*** Begin section ***
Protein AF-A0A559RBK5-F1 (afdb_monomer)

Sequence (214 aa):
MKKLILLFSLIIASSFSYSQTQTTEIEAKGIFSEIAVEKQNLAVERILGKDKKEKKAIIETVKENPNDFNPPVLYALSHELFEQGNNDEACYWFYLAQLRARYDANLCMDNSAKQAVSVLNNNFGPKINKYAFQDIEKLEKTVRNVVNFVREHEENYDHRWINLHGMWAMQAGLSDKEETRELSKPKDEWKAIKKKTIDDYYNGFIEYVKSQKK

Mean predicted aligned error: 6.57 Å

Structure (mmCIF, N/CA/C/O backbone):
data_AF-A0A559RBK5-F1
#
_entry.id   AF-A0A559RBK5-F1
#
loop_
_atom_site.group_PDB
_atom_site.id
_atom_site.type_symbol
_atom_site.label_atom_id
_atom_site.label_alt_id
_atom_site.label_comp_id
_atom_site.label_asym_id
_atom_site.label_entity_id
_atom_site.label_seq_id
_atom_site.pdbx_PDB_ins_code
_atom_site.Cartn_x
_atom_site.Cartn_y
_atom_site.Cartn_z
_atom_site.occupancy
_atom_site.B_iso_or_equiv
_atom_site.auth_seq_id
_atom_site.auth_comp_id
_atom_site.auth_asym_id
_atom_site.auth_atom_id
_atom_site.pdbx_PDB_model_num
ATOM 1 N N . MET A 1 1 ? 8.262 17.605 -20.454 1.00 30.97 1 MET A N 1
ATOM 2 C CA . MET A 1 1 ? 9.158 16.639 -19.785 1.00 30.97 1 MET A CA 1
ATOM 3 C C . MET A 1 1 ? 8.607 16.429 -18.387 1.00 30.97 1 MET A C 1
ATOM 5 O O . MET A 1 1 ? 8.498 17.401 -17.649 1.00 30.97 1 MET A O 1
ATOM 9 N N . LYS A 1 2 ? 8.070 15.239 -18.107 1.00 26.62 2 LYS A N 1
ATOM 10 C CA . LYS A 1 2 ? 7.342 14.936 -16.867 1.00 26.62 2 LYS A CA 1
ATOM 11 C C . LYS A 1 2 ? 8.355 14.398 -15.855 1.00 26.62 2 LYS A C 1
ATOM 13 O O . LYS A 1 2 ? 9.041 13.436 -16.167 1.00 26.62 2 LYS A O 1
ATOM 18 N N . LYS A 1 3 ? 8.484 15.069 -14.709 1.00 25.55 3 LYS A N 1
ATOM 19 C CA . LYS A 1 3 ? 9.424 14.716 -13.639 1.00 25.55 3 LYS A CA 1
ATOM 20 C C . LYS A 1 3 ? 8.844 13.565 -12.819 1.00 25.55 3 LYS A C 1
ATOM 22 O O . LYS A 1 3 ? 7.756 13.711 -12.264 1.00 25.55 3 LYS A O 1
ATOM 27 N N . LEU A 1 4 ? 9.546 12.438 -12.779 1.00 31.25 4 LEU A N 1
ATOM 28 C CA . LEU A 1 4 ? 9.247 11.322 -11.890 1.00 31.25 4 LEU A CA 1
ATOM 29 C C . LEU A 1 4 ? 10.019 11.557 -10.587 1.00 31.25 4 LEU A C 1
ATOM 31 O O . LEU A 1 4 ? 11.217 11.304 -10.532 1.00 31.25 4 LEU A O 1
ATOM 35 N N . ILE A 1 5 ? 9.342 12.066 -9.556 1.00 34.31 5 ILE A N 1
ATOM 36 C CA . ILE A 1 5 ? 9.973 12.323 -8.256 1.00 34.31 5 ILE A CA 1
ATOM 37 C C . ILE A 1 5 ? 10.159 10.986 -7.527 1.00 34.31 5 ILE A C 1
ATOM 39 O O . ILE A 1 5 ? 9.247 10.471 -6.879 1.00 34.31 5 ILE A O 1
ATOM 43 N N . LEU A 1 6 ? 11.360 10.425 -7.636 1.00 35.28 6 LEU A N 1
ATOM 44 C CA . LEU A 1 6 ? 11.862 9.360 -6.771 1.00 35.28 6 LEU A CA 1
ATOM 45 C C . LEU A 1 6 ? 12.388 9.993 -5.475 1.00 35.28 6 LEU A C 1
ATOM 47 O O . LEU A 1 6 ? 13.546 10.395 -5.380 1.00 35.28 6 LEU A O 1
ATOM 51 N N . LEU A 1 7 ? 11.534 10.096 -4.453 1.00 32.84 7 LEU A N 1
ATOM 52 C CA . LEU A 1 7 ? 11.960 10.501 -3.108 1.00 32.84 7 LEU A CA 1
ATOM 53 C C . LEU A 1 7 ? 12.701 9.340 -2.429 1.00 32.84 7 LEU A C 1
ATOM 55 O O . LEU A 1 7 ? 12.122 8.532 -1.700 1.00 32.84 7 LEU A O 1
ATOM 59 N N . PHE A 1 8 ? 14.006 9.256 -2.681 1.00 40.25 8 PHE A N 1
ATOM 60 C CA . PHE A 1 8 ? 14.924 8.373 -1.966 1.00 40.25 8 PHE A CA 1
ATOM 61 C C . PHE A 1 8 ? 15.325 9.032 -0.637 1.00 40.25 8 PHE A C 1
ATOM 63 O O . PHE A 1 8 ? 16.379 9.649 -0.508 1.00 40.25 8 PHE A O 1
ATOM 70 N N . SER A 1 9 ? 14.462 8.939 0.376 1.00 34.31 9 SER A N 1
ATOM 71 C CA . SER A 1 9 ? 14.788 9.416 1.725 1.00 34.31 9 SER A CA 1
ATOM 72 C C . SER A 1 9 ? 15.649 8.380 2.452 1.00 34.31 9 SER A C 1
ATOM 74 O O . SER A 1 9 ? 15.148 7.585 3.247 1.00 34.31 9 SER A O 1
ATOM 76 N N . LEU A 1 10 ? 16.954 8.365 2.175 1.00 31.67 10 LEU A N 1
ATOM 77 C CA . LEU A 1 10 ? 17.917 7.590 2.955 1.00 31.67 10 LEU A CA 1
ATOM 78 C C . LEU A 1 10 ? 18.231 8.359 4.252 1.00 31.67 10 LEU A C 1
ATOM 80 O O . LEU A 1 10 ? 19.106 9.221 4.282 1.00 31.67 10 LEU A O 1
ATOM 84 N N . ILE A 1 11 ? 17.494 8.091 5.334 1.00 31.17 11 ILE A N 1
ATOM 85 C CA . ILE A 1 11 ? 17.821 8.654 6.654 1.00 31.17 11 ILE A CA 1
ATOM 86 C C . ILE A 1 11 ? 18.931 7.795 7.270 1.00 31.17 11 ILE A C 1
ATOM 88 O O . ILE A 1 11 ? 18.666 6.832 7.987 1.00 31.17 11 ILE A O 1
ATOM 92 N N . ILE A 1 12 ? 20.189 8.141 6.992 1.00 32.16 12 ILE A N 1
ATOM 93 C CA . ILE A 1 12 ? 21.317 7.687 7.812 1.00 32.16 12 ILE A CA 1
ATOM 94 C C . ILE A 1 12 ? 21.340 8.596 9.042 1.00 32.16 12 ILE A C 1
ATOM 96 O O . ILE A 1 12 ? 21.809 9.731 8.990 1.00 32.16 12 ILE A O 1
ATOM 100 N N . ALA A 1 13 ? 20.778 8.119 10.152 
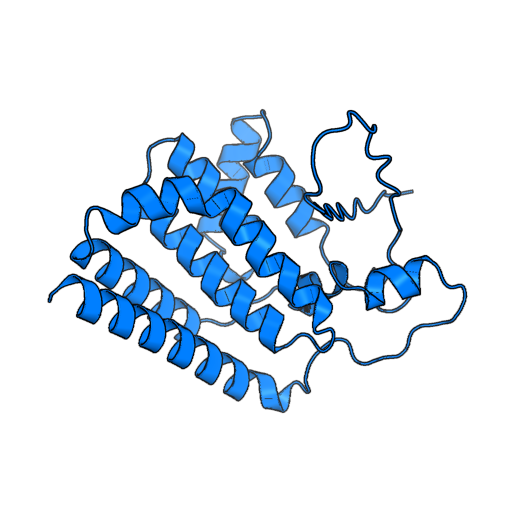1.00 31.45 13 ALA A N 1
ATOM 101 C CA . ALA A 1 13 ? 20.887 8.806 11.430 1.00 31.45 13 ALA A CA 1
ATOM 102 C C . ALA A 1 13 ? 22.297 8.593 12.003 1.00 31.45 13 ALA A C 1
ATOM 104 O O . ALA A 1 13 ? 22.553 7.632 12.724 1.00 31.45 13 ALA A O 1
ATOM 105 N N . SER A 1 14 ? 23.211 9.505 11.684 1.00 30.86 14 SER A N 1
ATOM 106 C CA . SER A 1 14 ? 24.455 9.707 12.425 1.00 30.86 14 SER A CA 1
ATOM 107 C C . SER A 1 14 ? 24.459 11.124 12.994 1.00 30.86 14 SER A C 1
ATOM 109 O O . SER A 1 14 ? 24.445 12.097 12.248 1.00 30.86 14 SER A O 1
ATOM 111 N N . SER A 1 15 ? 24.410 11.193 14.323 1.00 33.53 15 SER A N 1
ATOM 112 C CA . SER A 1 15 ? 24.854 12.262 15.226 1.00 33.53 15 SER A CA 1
*** End section ***
WHAT YOU SHOULD DO: Beginning with the line holding "Mean predicted aligned error: 6.57 Å" and ending with the line holding "ATOM 1 N N .", write out the stretch of material above exactly; add no further lines.

RESPONSE BOX:
Mean predicted aligned error: 6.57 Å

Structure (mmCIF, N/CA/C/O backbone):
data_AF-A0A559RBK5-F1
#
_entry.id   AF-A0A559RBK5-F1
#
loop_
_atom_site.group_PDB
_atom_site.id
_atom_site.type_symbol
_atom_site.label_atom_id
_atom_site.label_alt_id
_atom_site.label_comp_id
_atom_site.label_asym_id
_atom_site.label_entity_id
_atom_site.label_seq_id
_atom_site.pdbx_PDB_ins_code
_atom_site.Cartn_x
_atom_site.Cartn_y
_atom_site.Cartn_z
_atom_site.occupancy
_atom_site.B_iso_or_equiv
_atom_site.auth_seq_id
_atom_site.auth_comp_id
_atom_site.auth_asym_id
_atom_site.auth_atom_id
_atom_site.pdbx_PDB_model_num
ATOM 1 N N . MET A 1 1 ? 8.262 17.605 -20.454 1.00 30.97 1 MET A N 1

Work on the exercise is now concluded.